A Equipe procura dar apoio e encaminhar as diversas situações aos órgãos competentes sabendo que não é possível dar conta da demanda. O que conta são as atitudes destacadas pelo Papa Francisco: “Acolher, proteger, promover e integrar”.
A Diocese de Roraima com suas pastorais e paróquias, e congregações como as Irmãs Scalabrinianas, São José de Chambéry, Nossa Senhora das Dores, Filhas da Caridade, Missionários e Missionárias da Consolata, Jesuítas, Maristas, entre outros, prestam vários serviços.

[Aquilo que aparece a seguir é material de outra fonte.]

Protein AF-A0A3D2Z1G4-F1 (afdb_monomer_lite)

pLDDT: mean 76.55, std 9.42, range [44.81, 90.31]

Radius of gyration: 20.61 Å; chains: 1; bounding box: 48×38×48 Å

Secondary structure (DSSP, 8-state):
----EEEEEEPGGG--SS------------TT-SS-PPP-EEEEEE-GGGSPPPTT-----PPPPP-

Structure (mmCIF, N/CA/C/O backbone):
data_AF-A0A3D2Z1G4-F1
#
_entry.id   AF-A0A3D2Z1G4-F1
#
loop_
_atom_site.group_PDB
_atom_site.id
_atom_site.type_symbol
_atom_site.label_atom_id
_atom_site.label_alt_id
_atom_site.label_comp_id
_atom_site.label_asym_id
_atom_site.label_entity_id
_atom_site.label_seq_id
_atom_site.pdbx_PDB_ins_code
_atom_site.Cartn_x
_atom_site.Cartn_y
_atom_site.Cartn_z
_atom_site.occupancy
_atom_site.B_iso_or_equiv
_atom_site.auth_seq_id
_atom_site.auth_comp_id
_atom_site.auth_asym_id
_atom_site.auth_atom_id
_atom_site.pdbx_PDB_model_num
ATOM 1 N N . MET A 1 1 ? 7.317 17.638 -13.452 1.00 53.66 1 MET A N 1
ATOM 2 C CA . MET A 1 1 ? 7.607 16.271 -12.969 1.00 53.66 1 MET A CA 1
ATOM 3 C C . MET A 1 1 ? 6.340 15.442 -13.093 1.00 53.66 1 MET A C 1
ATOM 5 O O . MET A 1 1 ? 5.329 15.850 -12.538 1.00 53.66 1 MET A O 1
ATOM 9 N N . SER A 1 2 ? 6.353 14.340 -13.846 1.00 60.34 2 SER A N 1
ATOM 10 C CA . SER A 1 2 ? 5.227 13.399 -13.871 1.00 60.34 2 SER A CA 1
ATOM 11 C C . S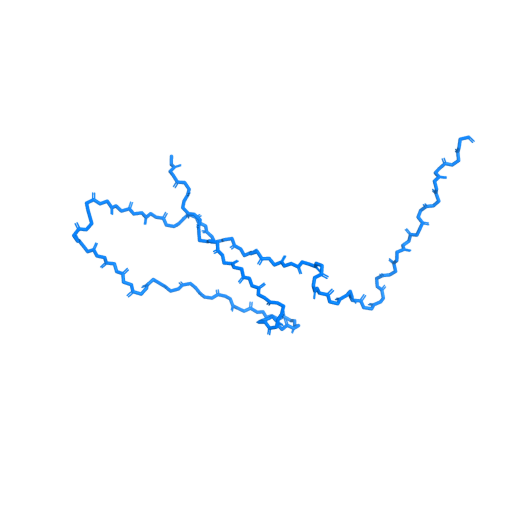ER A 1 2 ? 5.278 12.531 -12.615 1.00 60.34 2 SER A C 1
ATOM 13 O O . SER A 1 2 ? 6.283 11.875 -12.349 1.00 60.34 2 SER A O 1
ATOM 15 N N . ALA A 1 3 ? 4.213 12.550 -11.816 1.00 62.78 3 ALA A N 1
ATOM 16 C CA . ALA A 1 3 ? 4.091 11.675 -10.659 1.00 62.78 3 ALA A CA 1
ATOM 17 C C . ALA A 1 3 ? 3.603 10.298 -11.131 1.00 62.78 3 ALA A C 1
ATOM 19 O O . ALA A 1 3 ? 2.476 10.156 -11.604 1.00 62.78 3 ALA A O 1
ATOM 20 N N . HIS A 1 4 ? 4.461 9.287 -11.043 1.00 68.62 4 HIS A N 1
ATOM 21 C CA . HIS A 1 4 ? 4.115 7.901 -11.332 1.00 68.62 4 HIS A CA 1
ATOM 22 C C . HIS A 1 4 ? 3.914 7.185 -10.005 1.00 68.62 4 HIS A C 1
ATOM 24 O O . HIS A 1 4 ? 4.879 6.882 -9.306 1.00 68.62 4 HIS A O 1
ATOM 30 N N . TRP A 1 5 ? 2.650 6.977 -9.657 1.00 77.75 5 TRP A N 1
ATOM 31 C CA . TRP A 1 5 ? 2.253 6.276 -8.447 1.00 77.75 5 TRP A CA 1
ATOM 32 C C . TRP A 1 5 ? 1.955 4.820 -8.773 1.00 77.75 5 TRP A C 1
ATOM 34 O O . TRP A 1 5 ? 1.212 4.535 -9.716 1.00 77.75 5 TRP A O 1
ATOM 44 N N . PHE A 1 6 ? 2.514 3.903 -7.989 1.00 80.31 6 PHE A N 1
ATOM 45 C CA . PHE A 1 6 ? 2.037 2.527 -7.975 1.00 80.31 6 PHE A CA 1
ATOM 46 C C . PHE A 1 6 ? 0.851 2.451 -7.027 1.00 80.31 6 PHE A C 1
ATOM 48 O O . PHE A 1 6 ? 1.020 2.616 -5.821 1.00 80.31 6 PHE A O 1
ATOM 55 N N . ARG A 1 7 ? -0.349 2.238 -7.566 1.00 86.44 7 ARG A N 1
ATOM 56 C CA . ARG A 1 7 ? -1.544 2.046 -6.749 1.00 86.44 7 ARG A CA 1
ATOM 57 C C . ARG A 1 7 ? -1.788 0.559 -6.567 1.00 86.44 7 ARG A C 1
ATOM 59 O O . ARG A 1 7 ? -2.055 -0.140 -7.542 1.00 86.44 7 ARG A O 1
ATOM 66 N N . PHE A 1 8 ? -1.734 0.108 -5.323 1.00 85.69 8 PHE A N 1
ATOM 67 C CA . PHE A 1 8 ? -2.049 -1.258 -4.942 1.00 85.69 8 PHE A CA 1
ATOM 68 C C . PHE A 1 8 ? -3.291 -1.266 -4.058 1.00 85.69 8 PHE A C 1
ATOM 70 O O . PHE A 1 8 ? -3.427 -0.450 -3.146 1.00 85.69 8 PHE A O 1
ATOM 77 N N . ARG A 1 9 ? -4.224 -2.165 -4.355 1.00 87.88 9 ARG A N 1
ATOM 78 C CA . ARG A 1 9 ? -5.425 -2.359 -3.552 1.00 87.88 9 ARG A CA 1
ATOM 79 C C . ARG A 1 9 ? -5.188 -3.573 -2.668 1.00 87.88 9 ARG A C 1
ATOM 81 O O . ARG A 1 9 ? -4.939 -4.644 -3.200 1.00 87.88 9 ARG A O 1
ATOM 88 N N . LEU A 1 10 ? -5.258 -3.358 -1.362 1.00 87.44 10 LEU A N 1
ATOM 89 C CA . LEU A 1 10 ? -5.079 -4.387 -0.348 1.00 87.44 10 LEU A CA 1
ATOM 90 C C . LEU A 1 10 ? -6.465 -4.840 0.113 1.00 87.44 10 LEU A C 1
ATOM 92 O O . LEU A 1 10 ? -7.266 -4.013 0.574 1.00 87.44 10 LEU A O 1
ATOM 96 N N . GLU A 1 11 ? -6.768 -6.120 -0.058 1.00 87.25 11 GLU A N 1
ATOM 97 C CA . GLU A 1 11 ? -8.010 -6.711 0.428 1.00 87.25 11 GLU A CA 1
ATOM 98 C C . GLU A 1 11 ? -7.903 -7.030 1.927 1.00 87.25 11 GLU A C 1
ATOM 100 O O . GLU A 1 11 ? -6.818 -7.173 2.492 1.00 87.25 11 GLU A O 1
ATOM 105 N N . ARG A 1 12 ? -9.048 -7.076 2.617 1.00 84.00 12 ARG A N 1
ATOM 106 C CA . ARG A 1 12 ? -9.107 -7.224 4.086 1.00 84.00 12 ARG A CA 1
ATOM 107 C C . ARG A 1 12 ? -8.359 -8.472 4.572 1.00 84.00 12 ARG A C 1
ATOM 109 O O . ARG A 1 12 ? -7.706 -8.425 5.609 1.00 84.00 12 ARG A O 1
ATOM 116 N N . ASP A 1 13 ? -8.513 -9.581 3.863 1.00 86.00 13 ASP A N 1
ATOM 117 C CA . ASP A 1 13 ? -7.963 -10.898 4.190 1.00 86.00 13 ASP A CA 1
ATOM 118 C C . ASP A 1 13 ? -6.444 -10.998 3.996 1.00 86.00 13 ASP A C 1
ATOM 120 O O . ASP A 1 13 ? -5.807 -11.882 4.571 1.00 86.00 13 ASP A O 1
ATOM 124 N N . GLU A 1 14 ? -5.848 -10.054 3.269 1.00 86.69 14 GLU A N 1
ATOM 125 C CA . GLU A 1 14 ? -4.397 -9.943 3.100 1.00 86.69 14 GLU A CA 1
ATOM 126 C C . GLU A 1 14 ? -3.718 -9.259 4.300 1.00 86.69 14 GLU A C 1
ATOM 128 O O . GLU A 1 14 ? -2.496 -9.321 4.444 1.00 86.69 14 GLU A O 1
ATOM 133 N N . VAL A 1 15 ? -4.498 -8.627 5.188 1.00 86.06 15 VAL A N 1
ATOM 134 C CA . VAL A 1 15 ? -4.000 -7.842 6.326 1.00 86.06 15 VAL A CA 1
ATOM 135 C C . VAL A 1 15 ? -4.180 -8.592 7.633 1.00 86.06 15 VAL A C 1
ATOM 137 O O . VAL A 1 15 ? -5.251 -9.111 7.948 1.00 86.06 15 VAL A O 1
ATOM 140 N N . ARG A 1 16 ? -3.134 -8.591 8.458 1.00 85.06 16 ARG A N 1
ATOM 141 C CA . ARG A 1 16 ? -3.166 -9.169 9.8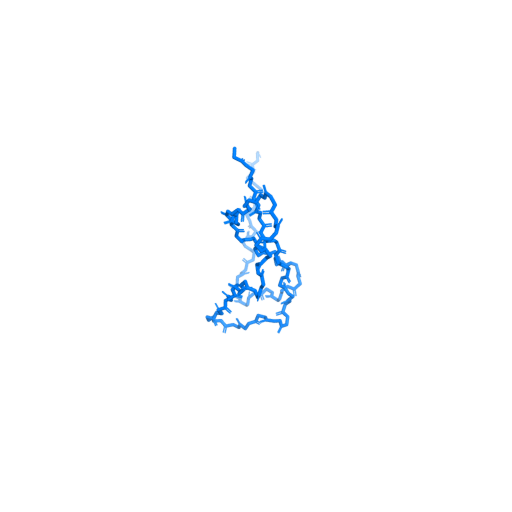03 1.00 85.06 16 ARG A CA 1
ATOM 142 C C . ARG A 1 16 ? -3.182 -8.077 10.862 1.00 85.06 16 ARG A C 1
ATOM 144 O O . ARG A 1 16 ? -2.695 -6.969 10.652 1.00 85.06 16 ARG A O 1
ATOM 151 N N . ARG A 1 17 ? -3.740 -8.382 12.036 1.00 83.25 17 ARG A N 1
ATOM 152 C CA . ARG A 1 17 ? -3.631 -7.483 13.195 1.00 83.25 17 ARG A CA 1
ATOM 153 C C . ARG A 1 17 ? -2.164 -7.394 13.622 1.00 83.25 17 ARG A C 1
ATOM 155 O O . ARG A 1 17 ? -1.521 -8.425 13.791 1.00 83.25 17 ARG A O 1
ATOM 162 N N . GLY A 1 18 ? -1.679 -6.174 13.838 1.00 86.19 18 GLY A N 1
ATOM 163 C CA . GLY A 1 18 ? -0.291 -5.905 14.212 1.00 86.19 18 GLY A CA 1
ATOM 164 C C . GLY A 1 18 ? 0.537 -5.383 13.041 1.00 86.19 18 GLY A C 1
ATOM 165 O O . GLY A 1 18 ? 0.042 -4.6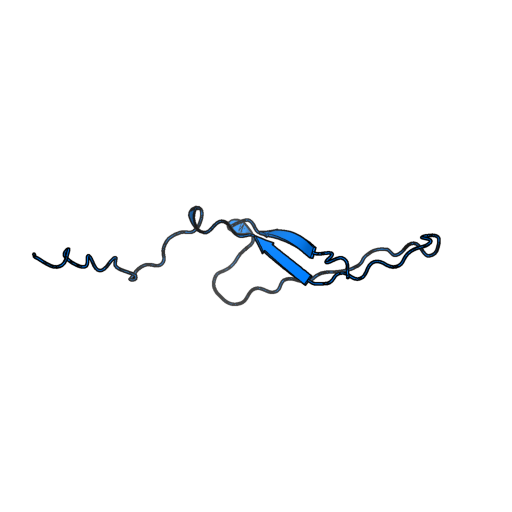20 12.210 1.00 86.19 18 GLY A O 1
ATOM 166 N N . GLU A 1 19 ? 1.810 -5.762 13.007 1.00 86.56 19 GLU A N 1
ATOM 167 C CA . GLU A 1 19 ? 2.757 -5.301 11.994 1.00 86.56 19 GLU A CA 1
ATOM 168 C C . GLU A 1 19 ? 2.565 -6.054 10.670 1.00 86.56 19 GLU A C 1
ATOM 170 O O . GLU A 1 19 ? 2.471 -7.281 10.643 1.00 86.56 19 GLU A O 1
ATOM 175 N N . ASN A 1 20 ? 2.496 -5.304 9.569 1.00 87.94 20 ASN A N 1
ATOM 176 C CA . ASN A 1 20 ? 2.432 -5.837 8.210 1.00 87.94 20 ASN A CA 1
ATOM 177 C C . ASN A 1 20 ? 3.538 -5.179 7.380 1.00 87.94 20 ASN A C 1
ATOM 179 O O . ASN A 1 20 ? 3.761 -3.972 7.493 1.00 87.94 20 ASN A O 1
ATOM 183 N N . THR A 1 21 ? 4.188 -5.951 6.514 1.00 90.31 21 THR A N 1
ATOM 184 C CA . THR A 1 21 ? 5.240 -5.464 5.614 1.00 90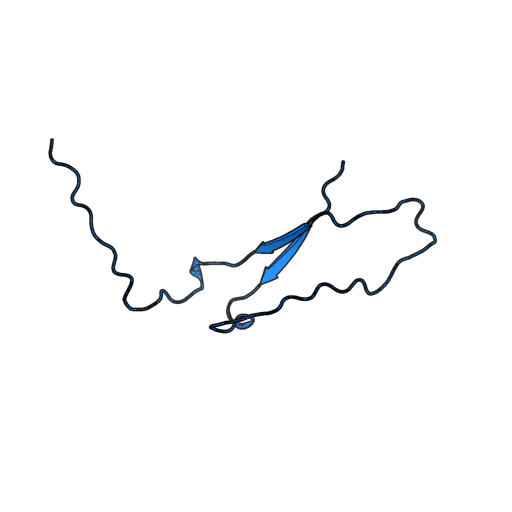.31 21 THR A CA 1
ATOM 185 C C . THR A 1 21 ? 4.764 -5.570 4.171 1.00 90.31 21 THR A C 1
ATOM 187 O O . THR A 1 21 ? 4.307 -6.629 3.747 1.00 90.31 21 THR A O 1
ATOM 190 N N . VAL A 1 22 ? 4.885 -4.478 3.413 1.00 85.50 22 VAL A N 1
ATOM 191 C CA . VAL A 1 22 ? 4.610 -4.444 1.970 1.00 85.50 22 VAL A CA 1
ATOM 192 C C . VAL A 1 22 ? 5.922 -4.204 1.239 1.00 85.50 22 VAL A C 1
ATOM 194 O O . VAL A 1 22 ? 6.588 -3.198 1.476 1.00 85.50 22 VAL A O 1
ATOM 197 N N . GLU A 1 23 ? 6.276 -5.117 0.339 1.00 87.50 23 GLU A N 1
ATOM 198 C CA . GLU A 1 23 ? 7.492 -5.038 -0.466 1.00 87.50 23 GLU A CA 1
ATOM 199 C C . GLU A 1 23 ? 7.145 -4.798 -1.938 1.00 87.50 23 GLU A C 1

Para o bispo de Roraima, Dom Mário Antônio, além da logística, “vemos a necessidade da acolhida pelas comunidades por meio da integração entre a população local e os venezuelanos, os novos residentes que chegam com a perspectiva de uma vida nova. Eles têm o direito de chegar e nós o dever de acolher, promover, proteger e integrar”, recorda o bispo. “Queremos que nossas comunidades integrem os imigrantes nas celebrações em português, espanhol ou na língua indígena. Vejo a migração uma oportunidade para viver o Evangelho: ‘amai-vos uns aos outros como eu vos amei”, destaca Dom Mário.
José Miguel Pinto e seus sete colegas, duas mulheres e duas crianças, chegaram caminhando desde Pacaraima, a 215 km de Boa Vista. No posto de atendimento da Paróquia N. S. Consolata eles mostram as feridas nas solas dos pés e os calçados rebentados. Como tantos outros, à noite o grupo dorme na calçada em uma das ruas próximas à Estação Rodoviário. A quantidade de imigrantes nas ruas e praças impressiona. José Miguel conta que uma noite, a polícia passou e retirou todos do local. Esse é o clima de insegurança que muitos deles vivem.
Maduro: 2º mandato agrava a crise
Com o início do 2º mandato do presidente Nicolás Maduro eleito em disputa questionada e que não é reconhecido pelo Parlamento e por diversos países e órgãos internacionais, a crise na Venezuela se agrava. A previsão é de que o fluxo migratório aumentará. Enquanto isso, cresce também a pressão sobre Maduro. Em Boa Vista, uma faixa pede o fim do regime e anuncia apoio ao líder da oposição, o presidente da Assembleia Nacional, Juan Guaidó para presidente do país.
A situação de vulnerabilidade aumenta os riscos de exploração, uso de drogas, roubos, insegurança, fome e doenças em uma população já ameaçada pelo fato de ser migrante. Com tanta gente circulando sem ocupação e lugar para morar, a tensão social aumenta. A recente visita de cinco ministros de Estado à cidade de Boa Vista sinalizou para a continuação da operação de acolhida e interiorização.
Números da Polícia Federal mostram que, 85 mil venezuelanos solicitaram refúgio ao Brasil desde 2015. Estimativas do IBGE apontam que mais de 30 mil estão em Roraima atualmente.